Description of the task:
Could you restate, exactly and with nothing added, the lines from the start of the data through the line that holds "ATOM 2 C CA . MET A 1 1 ? -4.730", leaving the pictures out?

# # #

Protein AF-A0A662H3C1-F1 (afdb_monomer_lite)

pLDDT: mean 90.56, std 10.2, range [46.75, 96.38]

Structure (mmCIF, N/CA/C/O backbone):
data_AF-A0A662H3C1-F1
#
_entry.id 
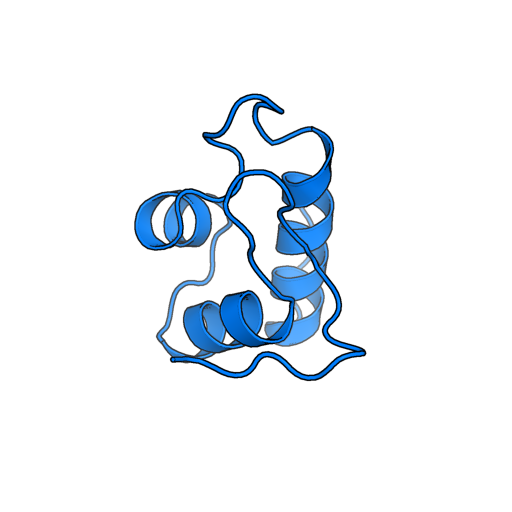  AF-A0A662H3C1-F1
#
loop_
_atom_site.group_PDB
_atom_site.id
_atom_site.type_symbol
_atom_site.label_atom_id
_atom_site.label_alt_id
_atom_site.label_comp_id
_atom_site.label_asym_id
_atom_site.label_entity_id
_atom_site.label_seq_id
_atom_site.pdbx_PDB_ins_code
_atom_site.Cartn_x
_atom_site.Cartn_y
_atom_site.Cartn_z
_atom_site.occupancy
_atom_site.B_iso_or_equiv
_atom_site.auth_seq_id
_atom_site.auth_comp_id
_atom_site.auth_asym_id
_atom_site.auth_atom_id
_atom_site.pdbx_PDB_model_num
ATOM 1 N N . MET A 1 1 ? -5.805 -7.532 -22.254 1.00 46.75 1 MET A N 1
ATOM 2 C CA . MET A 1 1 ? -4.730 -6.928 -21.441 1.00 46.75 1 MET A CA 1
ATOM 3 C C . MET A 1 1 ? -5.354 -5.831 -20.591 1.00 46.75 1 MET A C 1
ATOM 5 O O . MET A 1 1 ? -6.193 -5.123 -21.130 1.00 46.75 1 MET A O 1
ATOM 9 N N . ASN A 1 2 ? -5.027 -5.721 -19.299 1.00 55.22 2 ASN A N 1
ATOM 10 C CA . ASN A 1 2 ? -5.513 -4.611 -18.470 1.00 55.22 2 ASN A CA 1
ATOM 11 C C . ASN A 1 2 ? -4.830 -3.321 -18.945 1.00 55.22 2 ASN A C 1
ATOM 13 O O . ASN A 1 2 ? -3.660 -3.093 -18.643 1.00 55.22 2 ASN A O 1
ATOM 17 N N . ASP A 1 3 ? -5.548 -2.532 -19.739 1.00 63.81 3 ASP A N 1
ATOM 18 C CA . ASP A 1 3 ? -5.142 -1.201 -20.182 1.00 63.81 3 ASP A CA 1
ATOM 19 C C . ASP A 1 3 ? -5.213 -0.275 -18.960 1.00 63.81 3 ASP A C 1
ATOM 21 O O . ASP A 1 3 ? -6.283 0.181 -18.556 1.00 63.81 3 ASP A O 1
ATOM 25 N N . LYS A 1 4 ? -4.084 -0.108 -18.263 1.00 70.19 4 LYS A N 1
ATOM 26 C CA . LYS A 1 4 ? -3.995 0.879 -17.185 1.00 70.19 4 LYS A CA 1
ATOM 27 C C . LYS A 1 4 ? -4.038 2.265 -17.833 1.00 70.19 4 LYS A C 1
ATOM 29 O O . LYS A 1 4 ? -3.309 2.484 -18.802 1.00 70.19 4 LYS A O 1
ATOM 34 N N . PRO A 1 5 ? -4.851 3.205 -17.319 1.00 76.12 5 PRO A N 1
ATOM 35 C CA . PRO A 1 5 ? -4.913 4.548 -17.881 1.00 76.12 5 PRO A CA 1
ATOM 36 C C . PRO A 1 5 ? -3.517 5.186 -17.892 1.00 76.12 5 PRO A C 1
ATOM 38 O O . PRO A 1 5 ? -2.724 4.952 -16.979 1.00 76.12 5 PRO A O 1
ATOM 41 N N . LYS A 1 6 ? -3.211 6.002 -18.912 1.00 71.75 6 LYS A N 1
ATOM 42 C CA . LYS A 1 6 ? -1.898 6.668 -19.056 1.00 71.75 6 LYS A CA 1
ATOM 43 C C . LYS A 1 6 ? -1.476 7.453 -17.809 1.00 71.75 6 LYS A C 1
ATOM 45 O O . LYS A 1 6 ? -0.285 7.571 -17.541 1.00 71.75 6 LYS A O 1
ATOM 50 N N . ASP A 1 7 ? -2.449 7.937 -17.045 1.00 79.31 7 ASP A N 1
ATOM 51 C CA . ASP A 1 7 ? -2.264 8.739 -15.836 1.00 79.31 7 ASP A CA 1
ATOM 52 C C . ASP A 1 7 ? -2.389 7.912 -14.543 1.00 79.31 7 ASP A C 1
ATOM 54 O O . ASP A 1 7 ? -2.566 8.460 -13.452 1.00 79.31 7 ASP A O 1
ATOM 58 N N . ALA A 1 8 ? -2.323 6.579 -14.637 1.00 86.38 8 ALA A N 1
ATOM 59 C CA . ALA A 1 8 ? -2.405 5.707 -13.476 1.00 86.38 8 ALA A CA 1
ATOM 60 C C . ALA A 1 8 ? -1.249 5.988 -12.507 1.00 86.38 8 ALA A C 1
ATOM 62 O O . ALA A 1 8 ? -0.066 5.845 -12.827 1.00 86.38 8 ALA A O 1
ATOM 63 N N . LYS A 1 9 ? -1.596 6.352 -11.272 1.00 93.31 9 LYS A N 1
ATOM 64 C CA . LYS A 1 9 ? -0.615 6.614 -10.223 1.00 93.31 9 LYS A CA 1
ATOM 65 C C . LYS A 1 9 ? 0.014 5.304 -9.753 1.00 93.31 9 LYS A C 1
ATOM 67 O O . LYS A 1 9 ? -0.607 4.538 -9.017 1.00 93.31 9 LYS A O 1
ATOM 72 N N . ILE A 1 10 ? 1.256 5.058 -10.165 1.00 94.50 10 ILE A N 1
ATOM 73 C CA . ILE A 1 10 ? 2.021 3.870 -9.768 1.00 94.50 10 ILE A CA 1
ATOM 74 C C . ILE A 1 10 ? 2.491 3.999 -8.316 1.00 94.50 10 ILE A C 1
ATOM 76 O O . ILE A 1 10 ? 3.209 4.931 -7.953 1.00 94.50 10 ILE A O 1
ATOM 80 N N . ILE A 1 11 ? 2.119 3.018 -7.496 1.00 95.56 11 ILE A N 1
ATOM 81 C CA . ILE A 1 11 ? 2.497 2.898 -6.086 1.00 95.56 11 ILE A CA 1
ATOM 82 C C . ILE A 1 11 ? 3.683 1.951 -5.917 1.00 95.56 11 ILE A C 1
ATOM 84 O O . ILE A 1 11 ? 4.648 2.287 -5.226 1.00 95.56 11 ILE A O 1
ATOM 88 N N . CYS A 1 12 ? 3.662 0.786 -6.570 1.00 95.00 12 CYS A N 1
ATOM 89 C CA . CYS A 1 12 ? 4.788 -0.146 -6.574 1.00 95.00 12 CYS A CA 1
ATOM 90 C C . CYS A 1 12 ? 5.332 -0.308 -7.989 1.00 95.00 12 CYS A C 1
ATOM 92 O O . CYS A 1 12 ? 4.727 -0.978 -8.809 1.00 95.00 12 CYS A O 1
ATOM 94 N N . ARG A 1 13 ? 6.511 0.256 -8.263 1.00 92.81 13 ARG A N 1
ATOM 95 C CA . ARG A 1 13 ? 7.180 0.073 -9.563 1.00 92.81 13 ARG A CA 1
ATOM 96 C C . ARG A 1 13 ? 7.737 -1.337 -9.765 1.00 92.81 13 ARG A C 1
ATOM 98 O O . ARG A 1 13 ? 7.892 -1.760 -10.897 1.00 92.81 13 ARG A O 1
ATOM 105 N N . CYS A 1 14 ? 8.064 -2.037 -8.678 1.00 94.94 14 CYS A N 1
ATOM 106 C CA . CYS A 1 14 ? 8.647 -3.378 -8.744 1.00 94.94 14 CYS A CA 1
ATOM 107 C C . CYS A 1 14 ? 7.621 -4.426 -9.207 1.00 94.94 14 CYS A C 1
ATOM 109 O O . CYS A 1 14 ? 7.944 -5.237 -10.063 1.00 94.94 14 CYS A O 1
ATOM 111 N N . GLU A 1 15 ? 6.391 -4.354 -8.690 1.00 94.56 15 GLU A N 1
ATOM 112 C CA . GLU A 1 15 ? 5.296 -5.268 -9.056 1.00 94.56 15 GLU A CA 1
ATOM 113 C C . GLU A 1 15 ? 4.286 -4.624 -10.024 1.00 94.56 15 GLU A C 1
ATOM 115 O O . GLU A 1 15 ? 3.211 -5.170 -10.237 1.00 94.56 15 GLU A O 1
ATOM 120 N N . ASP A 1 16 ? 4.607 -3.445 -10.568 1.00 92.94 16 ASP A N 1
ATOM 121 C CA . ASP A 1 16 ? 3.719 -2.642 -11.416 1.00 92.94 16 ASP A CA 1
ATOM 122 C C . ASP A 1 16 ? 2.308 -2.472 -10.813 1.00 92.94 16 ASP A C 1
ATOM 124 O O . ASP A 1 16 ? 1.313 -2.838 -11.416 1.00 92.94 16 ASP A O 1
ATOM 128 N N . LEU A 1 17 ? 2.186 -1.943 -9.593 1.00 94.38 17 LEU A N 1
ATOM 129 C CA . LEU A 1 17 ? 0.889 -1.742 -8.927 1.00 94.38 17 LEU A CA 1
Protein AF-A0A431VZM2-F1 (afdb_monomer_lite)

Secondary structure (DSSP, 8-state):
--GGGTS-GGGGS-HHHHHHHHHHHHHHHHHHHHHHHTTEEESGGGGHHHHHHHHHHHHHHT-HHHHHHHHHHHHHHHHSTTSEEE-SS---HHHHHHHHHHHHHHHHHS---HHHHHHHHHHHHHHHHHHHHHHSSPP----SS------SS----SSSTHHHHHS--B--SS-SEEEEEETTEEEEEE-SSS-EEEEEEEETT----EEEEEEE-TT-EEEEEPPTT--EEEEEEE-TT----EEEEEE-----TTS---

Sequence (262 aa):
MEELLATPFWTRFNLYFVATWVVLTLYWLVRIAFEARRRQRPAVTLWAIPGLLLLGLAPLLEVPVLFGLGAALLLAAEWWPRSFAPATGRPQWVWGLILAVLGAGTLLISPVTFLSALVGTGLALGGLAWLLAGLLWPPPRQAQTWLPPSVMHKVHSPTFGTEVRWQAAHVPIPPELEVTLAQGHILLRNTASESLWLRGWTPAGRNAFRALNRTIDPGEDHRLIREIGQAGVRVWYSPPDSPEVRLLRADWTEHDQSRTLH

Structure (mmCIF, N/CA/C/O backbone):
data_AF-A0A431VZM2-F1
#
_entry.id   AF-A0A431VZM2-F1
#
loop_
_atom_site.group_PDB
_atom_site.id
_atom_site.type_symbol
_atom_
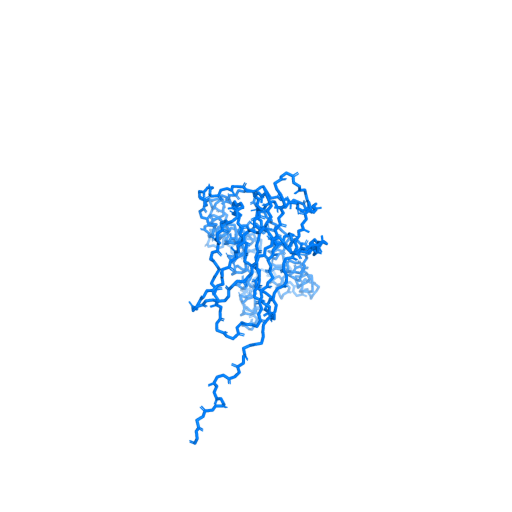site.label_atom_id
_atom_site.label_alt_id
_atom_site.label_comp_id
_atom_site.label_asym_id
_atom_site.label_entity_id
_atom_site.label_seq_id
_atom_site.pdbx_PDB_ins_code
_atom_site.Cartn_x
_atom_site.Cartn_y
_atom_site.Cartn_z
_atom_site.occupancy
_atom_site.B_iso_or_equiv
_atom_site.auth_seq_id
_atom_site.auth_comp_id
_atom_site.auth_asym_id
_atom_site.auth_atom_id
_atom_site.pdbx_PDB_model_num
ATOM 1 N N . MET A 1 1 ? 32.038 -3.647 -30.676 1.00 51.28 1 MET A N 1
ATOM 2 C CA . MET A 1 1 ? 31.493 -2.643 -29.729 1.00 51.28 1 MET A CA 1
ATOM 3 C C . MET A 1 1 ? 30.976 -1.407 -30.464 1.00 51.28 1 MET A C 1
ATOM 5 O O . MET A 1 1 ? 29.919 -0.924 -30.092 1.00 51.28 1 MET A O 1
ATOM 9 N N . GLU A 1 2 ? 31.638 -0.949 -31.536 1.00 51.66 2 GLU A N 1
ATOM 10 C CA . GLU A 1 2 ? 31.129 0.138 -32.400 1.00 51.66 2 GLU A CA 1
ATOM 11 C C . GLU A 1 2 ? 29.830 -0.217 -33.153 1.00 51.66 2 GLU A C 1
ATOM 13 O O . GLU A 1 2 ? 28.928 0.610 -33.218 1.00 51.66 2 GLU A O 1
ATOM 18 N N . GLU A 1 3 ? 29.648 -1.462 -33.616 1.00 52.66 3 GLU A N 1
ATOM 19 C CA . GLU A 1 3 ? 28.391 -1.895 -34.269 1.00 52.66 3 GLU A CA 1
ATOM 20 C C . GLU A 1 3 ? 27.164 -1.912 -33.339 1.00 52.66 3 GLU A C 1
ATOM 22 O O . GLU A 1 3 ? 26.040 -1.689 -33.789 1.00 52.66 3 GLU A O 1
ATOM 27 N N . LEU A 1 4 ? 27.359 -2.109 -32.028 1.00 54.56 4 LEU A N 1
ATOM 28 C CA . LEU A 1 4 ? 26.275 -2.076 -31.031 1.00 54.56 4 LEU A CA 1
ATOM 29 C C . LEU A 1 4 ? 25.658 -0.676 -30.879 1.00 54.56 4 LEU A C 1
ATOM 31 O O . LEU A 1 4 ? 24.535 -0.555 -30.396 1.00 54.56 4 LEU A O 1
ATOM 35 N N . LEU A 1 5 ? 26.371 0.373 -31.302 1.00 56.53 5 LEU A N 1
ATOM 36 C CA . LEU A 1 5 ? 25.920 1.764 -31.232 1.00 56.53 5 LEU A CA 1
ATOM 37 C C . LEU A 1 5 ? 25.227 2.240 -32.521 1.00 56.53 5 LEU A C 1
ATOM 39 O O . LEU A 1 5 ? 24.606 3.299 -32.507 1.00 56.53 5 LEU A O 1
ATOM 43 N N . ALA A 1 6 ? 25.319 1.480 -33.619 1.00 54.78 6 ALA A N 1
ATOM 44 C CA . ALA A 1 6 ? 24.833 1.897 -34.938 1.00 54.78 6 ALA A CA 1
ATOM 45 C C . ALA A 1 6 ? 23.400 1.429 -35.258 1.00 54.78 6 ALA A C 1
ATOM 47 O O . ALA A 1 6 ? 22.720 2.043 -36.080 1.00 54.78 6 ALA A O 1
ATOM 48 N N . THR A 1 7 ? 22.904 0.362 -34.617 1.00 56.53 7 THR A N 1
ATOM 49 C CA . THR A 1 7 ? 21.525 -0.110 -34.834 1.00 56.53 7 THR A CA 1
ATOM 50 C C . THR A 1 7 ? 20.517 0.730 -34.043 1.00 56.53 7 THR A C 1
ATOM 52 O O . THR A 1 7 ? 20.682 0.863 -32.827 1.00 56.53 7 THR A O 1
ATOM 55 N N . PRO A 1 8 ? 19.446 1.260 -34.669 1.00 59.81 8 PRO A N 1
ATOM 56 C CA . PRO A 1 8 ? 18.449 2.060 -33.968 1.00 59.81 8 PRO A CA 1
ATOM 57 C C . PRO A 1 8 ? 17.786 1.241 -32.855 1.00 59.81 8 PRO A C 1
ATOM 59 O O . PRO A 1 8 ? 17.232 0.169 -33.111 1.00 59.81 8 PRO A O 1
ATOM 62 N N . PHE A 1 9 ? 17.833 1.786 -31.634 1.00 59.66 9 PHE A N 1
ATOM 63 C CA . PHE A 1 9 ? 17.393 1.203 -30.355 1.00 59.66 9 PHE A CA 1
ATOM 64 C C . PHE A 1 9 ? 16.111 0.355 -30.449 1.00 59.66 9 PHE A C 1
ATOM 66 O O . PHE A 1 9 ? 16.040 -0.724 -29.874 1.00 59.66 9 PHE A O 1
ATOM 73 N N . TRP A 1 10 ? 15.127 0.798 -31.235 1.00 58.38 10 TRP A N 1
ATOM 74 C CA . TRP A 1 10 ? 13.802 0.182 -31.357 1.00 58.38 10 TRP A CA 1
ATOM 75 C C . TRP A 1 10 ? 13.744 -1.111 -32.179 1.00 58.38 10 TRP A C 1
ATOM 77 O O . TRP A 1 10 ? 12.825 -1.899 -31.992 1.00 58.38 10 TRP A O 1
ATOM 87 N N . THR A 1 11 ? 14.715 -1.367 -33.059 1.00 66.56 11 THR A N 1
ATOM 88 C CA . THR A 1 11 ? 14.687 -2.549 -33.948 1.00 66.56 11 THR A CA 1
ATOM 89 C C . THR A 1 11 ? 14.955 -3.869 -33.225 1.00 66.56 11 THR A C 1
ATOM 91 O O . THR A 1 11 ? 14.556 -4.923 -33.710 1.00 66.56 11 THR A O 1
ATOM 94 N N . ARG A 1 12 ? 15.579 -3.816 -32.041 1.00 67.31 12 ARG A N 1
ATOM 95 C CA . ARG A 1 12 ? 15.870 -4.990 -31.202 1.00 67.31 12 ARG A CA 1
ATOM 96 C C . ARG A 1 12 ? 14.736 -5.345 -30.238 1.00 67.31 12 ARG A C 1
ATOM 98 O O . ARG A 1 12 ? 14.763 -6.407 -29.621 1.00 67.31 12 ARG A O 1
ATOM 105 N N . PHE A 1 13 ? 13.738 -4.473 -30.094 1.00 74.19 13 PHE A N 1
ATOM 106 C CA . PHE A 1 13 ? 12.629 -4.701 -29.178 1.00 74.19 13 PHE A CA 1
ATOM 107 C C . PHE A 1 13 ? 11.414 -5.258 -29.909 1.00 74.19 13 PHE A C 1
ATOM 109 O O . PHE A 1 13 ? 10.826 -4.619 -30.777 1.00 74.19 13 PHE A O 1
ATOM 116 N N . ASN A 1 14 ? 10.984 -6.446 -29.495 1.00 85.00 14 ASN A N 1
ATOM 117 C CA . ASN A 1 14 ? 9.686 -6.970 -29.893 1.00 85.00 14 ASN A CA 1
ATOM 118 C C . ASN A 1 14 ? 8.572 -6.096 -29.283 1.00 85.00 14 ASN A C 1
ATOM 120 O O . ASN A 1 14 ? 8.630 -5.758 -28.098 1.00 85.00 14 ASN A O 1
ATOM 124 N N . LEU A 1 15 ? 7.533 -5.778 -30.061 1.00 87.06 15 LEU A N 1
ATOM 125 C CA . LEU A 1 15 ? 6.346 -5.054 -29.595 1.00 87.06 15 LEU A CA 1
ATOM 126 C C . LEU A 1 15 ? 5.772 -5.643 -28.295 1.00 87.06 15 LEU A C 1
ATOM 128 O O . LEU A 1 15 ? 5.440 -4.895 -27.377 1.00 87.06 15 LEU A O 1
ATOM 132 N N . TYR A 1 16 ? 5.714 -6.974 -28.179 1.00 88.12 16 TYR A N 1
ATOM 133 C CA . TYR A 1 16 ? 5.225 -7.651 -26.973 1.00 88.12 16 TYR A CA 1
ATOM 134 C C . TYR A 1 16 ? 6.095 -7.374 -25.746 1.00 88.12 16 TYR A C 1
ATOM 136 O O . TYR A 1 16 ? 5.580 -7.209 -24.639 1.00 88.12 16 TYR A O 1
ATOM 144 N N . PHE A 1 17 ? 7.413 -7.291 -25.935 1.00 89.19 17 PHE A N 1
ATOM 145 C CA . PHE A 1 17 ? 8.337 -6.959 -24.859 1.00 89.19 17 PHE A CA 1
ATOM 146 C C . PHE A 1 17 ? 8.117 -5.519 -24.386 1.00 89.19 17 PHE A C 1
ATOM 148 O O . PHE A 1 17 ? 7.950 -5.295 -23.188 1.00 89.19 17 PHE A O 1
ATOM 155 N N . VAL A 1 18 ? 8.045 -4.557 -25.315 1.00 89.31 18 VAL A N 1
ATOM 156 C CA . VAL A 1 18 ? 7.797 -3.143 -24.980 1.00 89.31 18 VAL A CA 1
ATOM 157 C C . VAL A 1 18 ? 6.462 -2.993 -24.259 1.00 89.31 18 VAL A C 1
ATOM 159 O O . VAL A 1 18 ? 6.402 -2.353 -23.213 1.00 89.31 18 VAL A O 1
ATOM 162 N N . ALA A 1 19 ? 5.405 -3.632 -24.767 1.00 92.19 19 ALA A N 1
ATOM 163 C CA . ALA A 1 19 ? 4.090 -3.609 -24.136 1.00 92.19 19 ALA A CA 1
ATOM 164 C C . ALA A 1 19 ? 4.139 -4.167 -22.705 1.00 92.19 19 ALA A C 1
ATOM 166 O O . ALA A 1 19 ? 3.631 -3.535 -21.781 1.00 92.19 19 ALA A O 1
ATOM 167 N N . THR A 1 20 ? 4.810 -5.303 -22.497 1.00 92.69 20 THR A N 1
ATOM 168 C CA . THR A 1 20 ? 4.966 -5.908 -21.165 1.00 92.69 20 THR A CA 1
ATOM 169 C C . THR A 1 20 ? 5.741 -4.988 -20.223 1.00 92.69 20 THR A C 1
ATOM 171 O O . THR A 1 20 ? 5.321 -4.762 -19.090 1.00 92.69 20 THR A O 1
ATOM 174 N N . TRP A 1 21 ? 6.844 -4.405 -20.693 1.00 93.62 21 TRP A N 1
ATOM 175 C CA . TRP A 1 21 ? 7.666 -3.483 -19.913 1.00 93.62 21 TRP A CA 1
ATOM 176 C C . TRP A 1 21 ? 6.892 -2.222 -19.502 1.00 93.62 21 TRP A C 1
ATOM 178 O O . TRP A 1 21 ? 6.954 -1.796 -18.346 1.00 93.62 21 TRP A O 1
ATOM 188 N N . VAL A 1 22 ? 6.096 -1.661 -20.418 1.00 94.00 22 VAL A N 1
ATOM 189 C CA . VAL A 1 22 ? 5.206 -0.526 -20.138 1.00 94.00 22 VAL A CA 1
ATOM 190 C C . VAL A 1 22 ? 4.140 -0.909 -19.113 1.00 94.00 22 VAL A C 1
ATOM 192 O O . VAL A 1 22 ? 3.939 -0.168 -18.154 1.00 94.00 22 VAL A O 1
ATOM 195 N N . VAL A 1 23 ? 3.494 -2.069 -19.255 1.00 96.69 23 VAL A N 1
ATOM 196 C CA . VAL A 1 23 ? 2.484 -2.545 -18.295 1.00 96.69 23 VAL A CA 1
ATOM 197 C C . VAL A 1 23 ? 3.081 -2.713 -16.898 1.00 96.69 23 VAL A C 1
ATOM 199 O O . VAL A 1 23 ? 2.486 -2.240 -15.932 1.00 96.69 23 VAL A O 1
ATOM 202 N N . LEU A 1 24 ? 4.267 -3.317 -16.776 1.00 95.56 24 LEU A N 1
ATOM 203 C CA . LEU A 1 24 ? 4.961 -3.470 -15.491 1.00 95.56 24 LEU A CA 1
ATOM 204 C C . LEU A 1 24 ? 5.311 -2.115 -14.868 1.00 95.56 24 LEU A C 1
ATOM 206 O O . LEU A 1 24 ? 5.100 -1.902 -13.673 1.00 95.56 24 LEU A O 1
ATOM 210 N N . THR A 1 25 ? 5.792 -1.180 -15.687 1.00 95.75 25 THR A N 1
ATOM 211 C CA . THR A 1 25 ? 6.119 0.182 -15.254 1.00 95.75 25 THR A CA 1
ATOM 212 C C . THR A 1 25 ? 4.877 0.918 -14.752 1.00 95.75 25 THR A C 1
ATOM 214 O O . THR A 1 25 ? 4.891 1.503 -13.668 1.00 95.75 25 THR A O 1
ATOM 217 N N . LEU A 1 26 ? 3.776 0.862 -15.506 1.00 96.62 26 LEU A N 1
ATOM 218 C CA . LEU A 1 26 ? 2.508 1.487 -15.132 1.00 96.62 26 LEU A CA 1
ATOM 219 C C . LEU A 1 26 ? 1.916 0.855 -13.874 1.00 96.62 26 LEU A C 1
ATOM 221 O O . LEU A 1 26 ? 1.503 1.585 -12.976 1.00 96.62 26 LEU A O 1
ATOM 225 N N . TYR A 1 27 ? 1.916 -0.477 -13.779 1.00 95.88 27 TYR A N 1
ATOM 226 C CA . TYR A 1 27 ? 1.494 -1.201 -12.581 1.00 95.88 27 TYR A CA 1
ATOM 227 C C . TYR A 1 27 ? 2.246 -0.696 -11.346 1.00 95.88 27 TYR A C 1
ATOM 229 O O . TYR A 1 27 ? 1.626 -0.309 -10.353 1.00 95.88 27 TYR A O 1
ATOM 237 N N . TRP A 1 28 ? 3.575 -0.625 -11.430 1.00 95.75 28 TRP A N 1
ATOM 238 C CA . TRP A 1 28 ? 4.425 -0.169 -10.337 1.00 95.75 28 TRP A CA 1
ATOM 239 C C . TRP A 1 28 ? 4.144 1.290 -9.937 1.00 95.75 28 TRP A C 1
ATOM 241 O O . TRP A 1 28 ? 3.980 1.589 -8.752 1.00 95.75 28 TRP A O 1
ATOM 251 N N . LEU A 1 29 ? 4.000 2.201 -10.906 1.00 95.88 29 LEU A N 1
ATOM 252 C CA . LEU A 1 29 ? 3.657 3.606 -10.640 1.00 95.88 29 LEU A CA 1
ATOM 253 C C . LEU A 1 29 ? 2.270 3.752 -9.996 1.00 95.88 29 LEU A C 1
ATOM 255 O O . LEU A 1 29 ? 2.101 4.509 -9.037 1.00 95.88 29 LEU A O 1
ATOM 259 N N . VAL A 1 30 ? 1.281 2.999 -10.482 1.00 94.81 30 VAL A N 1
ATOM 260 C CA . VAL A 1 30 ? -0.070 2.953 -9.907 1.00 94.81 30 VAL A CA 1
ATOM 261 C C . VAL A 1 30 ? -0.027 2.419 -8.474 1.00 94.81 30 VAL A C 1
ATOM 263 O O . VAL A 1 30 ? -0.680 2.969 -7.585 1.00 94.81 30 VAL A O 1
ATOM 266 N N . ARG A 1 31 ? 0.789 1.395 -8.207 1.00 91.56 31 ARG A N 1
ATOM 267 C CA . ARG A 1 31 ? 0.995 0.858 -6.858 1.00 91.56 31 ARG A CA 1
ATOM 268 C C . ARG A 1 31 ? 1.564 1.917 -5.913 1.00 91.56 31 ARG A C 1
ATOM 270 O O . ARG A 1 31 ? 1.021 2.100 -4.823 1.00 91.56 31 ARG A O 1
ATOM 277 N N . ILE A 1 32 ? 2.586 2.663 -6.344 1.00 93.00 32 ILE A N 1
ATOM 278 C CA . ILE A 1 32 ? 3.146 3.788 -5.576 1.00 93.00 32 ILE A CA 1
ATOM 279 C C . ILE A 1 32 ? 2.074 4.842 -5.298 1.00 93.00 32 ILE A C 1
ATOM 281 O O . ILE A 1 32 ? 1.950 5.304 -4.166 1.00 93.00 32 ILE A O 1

# # #

Your response:
Protein AF-A0A662H3C1-F1 (afdb_monomer_lite)

pLDDT: mean 90.56, std 10.2, range [46.75, 96.38]

Structure (mmCIF, N/CA/C/O backbone):
data_AF-A0A662H3C1-F1
#
_entry.id 
  AF-A0A662H3C1-F1
#
loop_
_atom_site.group_PDB
_atom_site.id
_atom_site.type_symbol
_atom_site.label_atom_id
_atom_site.label_alt_id
_atom_site.label_comp_id
_atom_site.label_asym_id
_atom_site.label_entity_id
_atom_site.label_seq_id
_atom_site.pdbx_PDB_ins_code
_atom_site.Cartn_x
_atom_site.Cartn_y
_atom_site.Cartn_z
_atom_site.occupancy
_atom_site.B_iso_or_equiv
_atom_site.auth_seq_id
_atom_site.auth_comp_id
_atom_site.auth_asym_id
_atom_site.auth_atom_id
_atom_site.pdbx_PDB_model_num
ATOM 1 N N . MET A 1 1 ? -5.805 -7.532 -22.254 1.00 46.75 1 MET A N 1
ATOM 2 C CA . MET A 1 1 ? -4.730 -6.928 -21.441 1.00 46.75 1 MET A CA 1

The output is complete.